What are documents and collections in MongoDB?

MongoDB stores data as BSON documents, which are JSON-like structures with additional data types. A collection is analogous to a table in relational databases, containing multiple documents. Unlike SQL rows, documents in the same collection can have different fields and structures.

The key differences from SQL include schema flexibility (documents can have varying fields), first-class support for nested objects and arrays, and a design philosophy that often favors denormalization over JOINs.

// MongoDB stores data as BSON documents (JSON-like)
// Collection = table, Document = row
 
// A document in the "users" collection
{
  _id: ObjectId("507f1f77bcf86cd799439011"),
  name: "Sarah Chen",
  email: "sarah@example.com",
  profile: {
    bio: "Full-stack developer",
    skills: ["Node.js", "MongoDB", "React"]
  },
  createdAt: ISODate("2024-01-15T10:30:00Z")
}

When should you use MongoDB instead of a relational database?

The decision between MongoDB and SQL databases comes down to data structure and access patterns. MongoDB excels when your schema evolves frequently, when you read and write entire documents together, when you need horizontal scaling, or when your data is naturally hierarchical like user profiles or content.

Relational databases are better when you have complex relationships between entities, need unpredictable queries with JOINs, require transactions spanning multiple tables, or when data integrity constraints are paramount. Many production applications use both—SQL for financial transactions and authentication, MongoDB for activity feeds or content storage where flexibility matters more than strict consistency.

How does MongoDB compare to SQL databases?

MongoDB and SQL databases have fundamentally different data models and terminology. Understanding these mappings helps when transitioning between the two or explaining concepts in interviews.

SQLMongoDBMongoose
TableCollectionModel
RowDocumentDocument instance
ColumnFieldSchema field
Primary Key_id (ObjectId)_id
Foreign KeyReference (ObjectId)ref + populate()
JOIN$lookup / populate.populate()
GROUP BY$group.aggregate()
INDEXcreateIndex()schema.index()
Transactionsession.withTransaction()session.withTransaction()

Mongoose Schema Questions

Mongoose provides structure and validation on top of MongoDB's flexible document model.

What is Mongoose and why would you use it?

Mongoose is an ODM (Object Document Mapper) for MongoDB and Node.js that provides schema validation, type casting, query building, middleware hooks, and business logic encapsulation. While MongoDB itself is schema-less, Mongoose adds application-level schema enforcement, making it easier to maintain data consistency and add business logic to your models.

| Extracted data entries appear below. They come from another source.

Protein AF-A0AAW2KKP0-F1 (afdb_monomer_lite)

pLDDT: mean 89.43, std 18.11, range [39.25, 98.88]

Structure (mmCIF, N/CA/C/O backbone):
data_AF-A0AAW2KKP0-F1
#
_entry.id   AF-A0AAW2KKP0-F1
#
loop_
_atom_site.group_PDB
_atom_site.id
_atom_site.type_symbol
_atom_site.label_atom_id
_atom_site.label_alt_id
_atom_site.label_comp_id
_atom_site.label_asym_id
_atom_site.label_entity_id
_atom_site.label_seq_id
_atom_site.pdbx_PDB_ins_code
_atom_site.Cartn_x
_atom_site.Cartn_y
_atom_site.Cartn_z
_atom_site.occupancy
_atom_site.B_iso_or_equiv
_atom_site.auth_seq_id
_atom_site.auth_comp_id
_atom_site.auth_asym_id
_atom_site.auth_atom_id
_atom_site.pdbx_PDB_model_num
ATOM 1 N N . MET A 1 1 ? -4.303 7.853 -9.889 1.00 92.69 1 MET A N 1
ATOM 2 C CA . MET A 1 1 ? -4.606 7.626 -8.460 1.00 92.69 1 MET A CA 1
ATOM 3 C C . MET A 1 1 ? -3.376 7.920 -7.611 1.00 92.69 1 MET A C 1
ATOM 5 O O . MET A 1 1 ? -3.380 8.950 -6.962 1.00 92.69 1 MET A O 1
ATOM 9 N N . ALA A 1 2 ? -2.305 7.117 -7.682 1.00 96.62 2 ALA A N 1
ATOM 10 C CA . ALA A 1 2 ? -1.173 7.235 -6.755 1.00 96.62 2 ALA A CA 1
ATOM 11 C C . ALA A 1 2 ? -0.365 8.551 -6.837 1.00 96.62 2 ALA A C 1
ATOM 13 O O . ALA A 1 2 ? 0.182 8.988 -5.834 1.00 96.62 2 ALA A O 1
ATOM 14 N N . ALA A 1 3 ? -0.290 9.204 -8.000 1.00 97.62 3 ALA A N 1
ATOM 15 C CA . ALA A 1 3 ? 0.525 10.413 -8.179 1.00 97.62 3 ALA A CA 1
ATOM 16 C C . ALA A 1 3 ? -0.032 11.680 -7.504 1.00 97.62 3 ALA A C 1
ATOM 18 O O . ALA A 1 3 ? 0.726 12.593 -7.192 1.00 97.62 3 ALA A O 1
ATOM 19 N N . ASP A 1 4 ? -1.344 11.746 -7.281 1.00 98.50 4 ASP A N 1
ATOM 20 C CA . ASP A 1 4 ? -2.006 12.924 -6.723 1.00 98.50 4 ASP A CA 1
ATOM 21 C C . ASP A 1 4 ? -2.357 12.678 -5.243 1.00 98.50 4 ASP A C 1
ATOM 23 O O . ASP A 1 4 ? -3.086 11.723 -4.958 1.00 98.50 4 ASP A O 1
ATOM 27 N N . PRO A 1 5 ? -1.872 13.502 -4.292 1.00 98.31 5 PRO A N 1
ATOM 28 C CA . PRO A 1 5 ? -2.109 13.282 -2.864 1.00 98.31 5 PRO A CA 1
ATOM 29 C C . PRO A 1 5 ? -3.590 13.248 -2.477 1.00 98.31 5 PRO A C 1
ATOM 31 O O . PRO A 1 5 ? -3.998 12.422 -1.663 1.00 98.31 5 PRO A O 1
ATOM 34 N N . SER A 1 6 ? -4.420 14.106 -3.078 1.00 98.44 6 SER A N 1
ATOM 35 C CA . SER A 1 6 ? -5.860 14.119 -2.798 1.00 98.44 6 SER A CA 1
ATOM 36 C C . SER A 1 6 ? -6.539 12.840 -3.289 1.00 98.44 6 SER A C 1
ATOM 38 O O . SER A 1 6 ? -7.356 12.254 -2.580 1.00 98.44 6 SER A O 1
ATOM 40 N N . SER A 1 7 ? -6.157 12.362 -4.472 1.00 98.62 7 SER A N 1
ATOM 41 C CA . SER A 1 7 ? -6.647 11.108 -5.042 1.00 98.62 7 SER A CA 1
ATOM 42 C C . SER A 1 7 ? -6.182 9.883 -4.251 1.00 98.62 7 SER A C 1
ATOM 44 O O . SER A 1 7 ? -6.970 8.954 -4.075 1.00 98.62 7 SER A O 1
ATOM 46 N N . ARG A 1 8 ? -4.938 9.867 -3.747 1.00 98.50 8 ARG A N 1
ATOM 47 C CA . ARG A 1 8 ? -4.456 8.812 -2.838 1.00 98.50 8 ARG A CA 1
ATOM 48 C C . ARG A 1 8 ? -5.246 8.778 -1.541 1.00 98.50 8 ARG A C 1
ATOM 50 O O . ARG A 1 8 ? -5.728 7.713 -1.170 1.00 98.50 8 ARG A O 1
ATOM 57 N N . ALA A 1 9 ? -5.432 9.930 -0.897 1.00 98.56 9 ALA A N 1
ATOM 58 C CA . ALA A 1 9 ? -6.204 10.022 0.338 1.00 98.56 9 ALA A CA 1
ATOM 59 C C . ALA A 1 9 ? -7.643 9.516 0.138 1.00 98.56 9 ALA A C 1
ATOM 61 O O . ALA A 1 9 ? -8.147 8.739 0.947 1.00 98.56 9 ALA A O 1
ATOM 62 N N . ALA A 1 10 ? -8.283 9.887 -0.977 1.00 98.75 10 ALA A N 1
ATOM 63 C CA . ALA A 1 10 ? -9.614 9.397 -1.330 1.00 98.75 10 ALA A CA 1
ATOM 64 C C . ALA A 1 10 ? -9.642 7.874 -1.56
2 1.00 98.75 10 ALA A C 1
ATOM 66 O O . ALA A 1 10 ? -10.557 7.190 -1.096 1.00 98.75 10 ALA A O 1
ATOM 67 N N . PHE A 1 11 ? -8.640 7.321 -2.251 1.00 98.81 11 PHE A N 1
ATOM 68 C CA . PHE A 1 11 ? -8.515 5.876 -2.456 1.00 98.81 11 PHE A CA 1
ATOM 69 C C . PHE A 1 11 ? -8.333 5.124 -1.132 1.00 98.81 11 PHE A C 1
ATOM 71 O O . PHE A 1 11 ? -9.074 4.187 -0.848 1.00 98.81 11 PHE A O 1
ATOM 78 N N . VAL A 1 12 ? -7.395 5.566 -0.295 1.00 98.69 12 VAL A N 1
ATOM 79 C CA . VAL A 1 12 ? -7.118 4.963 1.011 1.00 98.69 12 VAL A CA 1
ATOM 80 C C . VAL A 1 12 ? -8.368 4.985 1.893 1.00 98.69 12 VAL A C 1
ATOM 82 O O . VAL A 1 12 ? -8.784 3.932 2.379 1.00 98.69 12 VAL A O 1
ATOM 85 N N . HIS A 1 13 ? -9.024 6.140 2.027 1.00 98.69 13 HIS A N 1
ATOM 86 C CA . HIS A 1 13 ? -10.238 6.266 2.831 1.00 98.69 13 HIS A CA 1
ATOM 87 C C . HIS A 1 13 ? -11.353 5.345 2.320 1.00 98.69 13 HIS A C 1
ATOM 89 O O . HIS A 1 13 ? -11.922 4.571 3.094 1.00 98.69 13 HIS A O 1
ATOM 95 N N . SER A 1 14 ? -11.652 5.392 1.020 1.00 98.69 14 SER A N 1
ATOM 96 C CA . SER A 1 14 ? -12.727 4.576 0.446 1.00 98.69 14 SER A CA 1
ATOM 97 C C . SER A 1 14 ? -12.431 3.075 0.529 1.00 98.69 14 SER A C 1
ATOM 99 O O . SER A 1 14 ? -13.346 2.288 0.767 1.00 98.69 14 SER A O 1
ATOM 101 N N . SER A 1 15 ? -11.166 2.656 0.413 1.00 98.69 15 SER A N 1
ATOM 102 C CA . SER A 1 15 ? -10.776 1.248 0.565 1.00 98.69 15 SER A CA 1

Mongoose simplifies common operations through a fluent query API, adds virtual properties and instance methods to documents, and provides middleware for pre/post hooks on operations like save and validate.

How do you define a Mongoose schema with validation?

A Mongoose schema defines the structure, validation rules, and behavior for documents in a collection. You specify field types, required fields, default values, custom validators, and indexes. The schema also supports virtual properties, instance methods, static methods, and middleware hooks.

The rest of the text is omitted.